Thursday, February 25, 2010

Hō mai ka ʻike

From the House Journal, we learn that yesterday's session was opened with a Hawaiian prayer.  

The invocation was offered by the Chaplain, Pastor Judy Shook of Aldersgate United Methodist Church. Representative P. Wilson moved and asked unanimous consent that the invocation be spread on the journal. There being no objection, it was so ordered. I was in ministry for 6 years in Hawaii prior to moving to Juneau. This prayer is a Hawaiian chant written by Kumu Keala Ching:

[For the fanatically curious, the printed journal had the whole prayer in Hawaiian, but the online version only had the first and last lines of Hawaiian. I tried to find the way to write the letters with the ¯ (I learned this is called a macron) over them. I found the ¯ but couldn't figure out how to put the letter under it and after ten minutes of searching online, decided to just take a picture of the printed text. But then I wanted to type the title in Hawaiian so I looked again. By going into Apple system preferences, then to language and text, then go down the list and choose Hawaiian. If you have the language symbol - the flag - on your top bar - the one with the File, Edit, View, etc. - click on it and change to the Hawaiian flag. Then, if you want the macron above the letter, hit option+letter. I decided to just leave the photo of the poem instead of retyping.]
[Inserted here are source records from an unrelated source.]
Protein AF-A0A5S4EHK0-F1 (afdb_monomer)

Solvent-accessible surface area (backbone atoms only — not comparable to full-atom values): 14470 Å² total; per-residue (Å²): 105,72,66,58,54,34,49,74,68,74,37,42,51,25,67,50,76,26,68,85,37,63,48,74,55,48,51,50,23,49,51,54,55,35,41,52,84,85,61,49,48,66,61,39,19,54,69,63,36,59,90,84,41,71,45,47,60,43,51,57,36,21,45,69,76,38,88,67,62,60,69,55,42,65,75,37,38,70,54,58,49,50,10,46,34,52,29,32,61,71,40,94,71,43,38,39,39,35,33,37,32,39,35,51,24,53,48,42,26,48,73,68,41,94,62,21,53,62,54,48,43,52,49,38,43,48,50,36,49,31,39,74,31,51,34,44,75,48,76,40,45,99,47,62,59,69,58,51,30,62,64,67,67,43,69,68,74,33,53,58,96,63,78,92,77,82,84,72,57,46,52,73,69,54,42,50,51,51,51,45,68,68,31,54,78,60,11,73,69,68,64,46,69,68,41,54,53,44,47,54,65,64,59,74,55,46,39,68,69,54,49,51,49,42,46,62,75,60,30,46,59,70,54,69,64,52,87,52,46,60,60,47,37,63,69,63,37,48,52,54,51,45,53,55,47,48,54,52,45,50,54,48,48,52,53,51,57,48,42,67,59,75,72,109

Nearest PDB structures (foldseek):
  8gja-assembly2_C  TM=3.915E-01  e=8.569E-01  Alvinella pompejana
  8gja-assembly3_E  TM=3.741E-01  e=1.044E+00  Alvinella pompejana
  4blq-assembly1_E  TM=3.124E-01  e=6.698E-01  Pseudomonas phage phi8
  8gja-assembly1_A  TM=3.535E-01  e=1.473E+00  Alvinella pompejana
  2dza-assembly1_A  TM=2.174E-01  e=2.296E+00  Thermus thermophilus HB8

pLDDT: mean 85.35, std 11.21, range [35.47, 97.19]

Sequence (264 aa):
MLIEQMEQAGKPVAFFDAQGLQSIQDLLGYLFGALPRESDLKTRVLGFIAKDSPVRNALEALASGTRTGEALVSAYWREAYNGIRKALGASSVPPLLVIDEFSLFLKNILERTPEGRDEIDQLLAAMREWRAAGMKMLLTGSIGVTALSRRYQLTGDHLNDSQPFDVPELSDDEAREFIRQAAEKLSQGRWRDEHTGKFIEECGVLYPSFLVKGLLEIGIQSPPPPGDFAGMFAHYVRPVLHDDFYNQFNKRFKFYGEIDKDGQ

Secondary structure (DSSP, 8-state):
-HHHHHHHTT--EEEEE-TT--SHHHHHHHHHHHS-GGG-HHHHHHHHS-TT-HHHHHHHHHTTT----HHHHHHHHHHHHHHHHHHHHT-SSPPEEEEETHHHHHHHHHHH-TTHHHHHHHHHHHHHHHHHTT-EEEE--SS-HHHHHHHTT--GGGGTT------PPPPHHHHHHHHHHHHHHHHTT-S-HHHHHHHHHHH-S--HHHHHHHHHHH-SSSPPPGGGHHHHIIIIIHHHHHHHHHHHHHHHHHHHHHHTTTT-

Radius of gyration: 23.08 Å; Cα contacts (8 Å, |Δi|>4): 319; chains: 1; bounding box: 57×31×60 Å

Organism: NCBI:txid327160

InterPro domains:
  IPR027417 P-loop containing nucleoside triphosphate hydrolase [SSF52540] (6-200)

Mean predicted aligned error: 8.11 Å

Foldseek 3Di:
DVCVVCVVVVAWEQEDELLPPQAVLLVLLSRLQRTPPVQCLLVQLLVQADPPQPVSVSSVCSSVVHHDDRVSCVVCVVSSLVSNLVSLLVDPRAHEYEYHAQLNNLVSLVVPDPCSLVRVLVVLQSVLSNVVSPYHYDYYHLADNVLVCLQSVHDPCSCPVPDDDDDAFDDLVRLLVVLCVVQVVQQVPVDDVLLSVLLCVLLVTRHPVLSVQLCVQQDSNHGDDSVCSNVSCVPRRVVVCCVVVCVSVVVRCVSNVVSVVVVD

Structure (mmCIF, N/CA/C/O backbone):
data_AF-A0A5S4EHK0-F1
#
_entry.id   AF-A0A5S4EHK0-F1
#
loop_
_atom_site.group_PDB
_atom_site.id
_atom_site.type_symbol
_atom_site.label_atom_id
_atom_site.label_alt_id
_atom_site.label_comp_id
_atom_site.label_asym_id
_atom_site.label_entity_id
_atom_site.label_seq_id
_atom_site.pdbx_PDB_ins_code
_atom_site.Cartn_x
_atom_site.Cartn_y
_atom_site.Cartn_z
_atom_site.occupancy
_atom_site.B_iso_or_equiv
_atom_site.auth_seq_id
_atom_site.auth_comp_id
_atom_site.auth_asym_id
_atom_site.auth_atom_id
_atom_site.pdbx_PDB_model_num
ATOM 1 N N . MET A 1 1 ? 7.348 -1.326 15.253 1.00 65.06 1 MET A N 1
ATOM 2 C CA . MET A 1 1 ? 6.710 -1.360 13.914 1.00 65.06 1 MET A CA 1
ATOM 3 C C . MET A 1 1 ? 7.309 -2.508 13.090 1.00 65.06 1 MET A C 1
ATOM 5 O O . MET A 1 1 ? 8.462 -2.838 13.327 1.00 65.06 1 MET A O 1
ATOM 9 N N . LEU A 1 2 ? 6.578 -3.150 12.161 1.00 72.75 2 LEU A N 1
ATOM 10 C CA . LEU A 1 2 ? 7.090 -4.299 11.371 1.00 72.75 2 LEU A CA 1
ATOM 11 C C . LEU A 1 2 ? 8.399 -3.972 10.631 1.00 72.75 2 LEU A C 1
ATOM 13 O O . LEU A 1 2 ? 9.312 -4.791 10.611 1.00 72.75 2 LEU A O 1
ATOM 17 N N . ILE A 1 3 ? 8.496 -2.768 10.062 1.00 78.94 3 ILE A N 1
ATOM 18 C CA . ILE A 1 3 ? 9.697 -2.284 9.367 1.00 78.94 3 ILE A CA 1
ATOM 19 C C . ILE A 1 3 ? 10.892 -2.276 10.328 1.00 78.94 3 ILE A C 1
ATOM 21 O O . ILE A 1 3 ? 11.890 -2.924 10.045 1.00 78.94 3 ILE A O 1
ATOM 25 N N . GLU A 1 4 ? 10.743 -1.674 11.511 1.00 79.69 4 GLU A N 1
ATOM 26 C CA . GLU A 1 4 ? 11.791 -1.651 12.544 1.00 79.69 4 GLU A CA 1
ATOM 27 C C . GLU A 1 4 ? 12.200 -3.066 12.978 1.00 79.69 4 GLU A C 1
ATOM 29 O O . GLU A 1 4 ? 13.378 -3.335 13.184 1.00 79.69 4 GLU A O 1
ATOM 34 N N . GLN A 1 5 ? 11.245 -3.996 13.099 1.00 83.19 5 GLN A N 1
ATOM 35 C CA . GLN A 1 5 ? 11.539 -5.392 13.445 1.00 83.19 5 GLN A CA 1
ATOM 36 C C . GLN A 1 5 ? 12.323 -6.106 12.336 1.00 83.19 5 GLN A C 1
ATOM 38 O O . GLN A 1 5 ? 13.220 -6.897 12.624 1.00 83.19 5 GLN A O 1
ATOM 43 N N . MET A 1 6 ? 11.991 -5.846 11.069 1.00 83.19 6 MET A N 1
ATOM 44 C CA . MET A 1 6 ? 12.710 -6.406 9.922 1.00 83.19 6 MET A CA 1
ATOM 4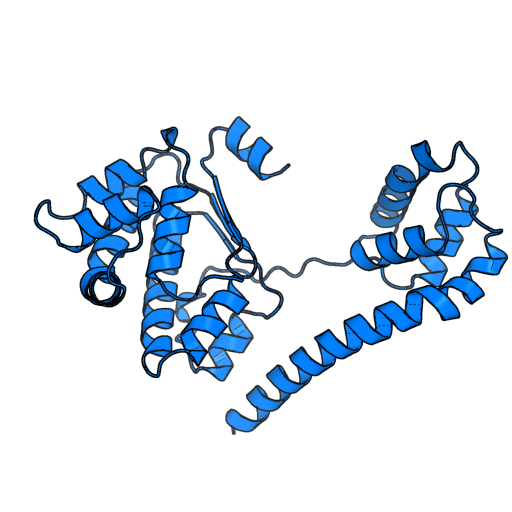5 C C . MET A 1 6 ? 14.115 -5.814 9.796 1.00 83.19 6 MET A C 1
ATOM 47 O O . MET A 1 6 ? 15.070 -6.569 9.609 1.00 83.19 6 MET A O 1
ATOM 51 N N . GLU A 1 7 ? 14.258 -4.503 9.979 1.00 80.38 7 GLU A N 1
ATOM 52 C CA . GLU A 1 7 ? 15.550 -3.816 9.998 1.00 80.38 7 GLU A CA 1
ATOM 53 C C . GLU A 1 7 ? 16.438 -4.332 11.139 1.00 80.38 7 GLU A C 1
ATOM 55 O O . GLU A 1 7 ? 17.590 -4.695 10.903 1.00 80.38 7 GLU A O 1
ATOM 60 N N . GLN A 1 8 ? 15.892 -4.489 12.352 1.00 83.56 8 GLN A N 1
ATOM 61 C CA . GLN A 1 8 ? 16.595 -5.104 13.489 1.00 83.56 8 GLN A CA 1
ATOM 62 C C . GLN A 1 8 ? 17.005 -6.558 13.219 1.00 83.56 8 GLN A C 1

  1. wow - cool that someone wanted to use a hawaiian chant....


  2. Well, there have been prayers in Inupiaq, Yup'ik, Denaina, Koyukon, Tlingit, Russian, Alutiq, Hebrew, and Haida that I know of in the past...

    The pastor spent a number of years in Hawai'i.

    FYI, Steve, inserting symbols or accented characters is much easier in MS Word, at least in Windoze --- you just go to the menu and Insert->Symbol, the table pops up, and you select the character you want.

    If you will be typing often in a foreign language that uses special Roman characters, you can switch to a keyboard profile that uses special keyboard combos instead.

    If you think Hawai'ian is hard to type with symbols, try Tlingit, which uses macrons, underlines, and accent marks to denote the sounds that don't occur in other languages.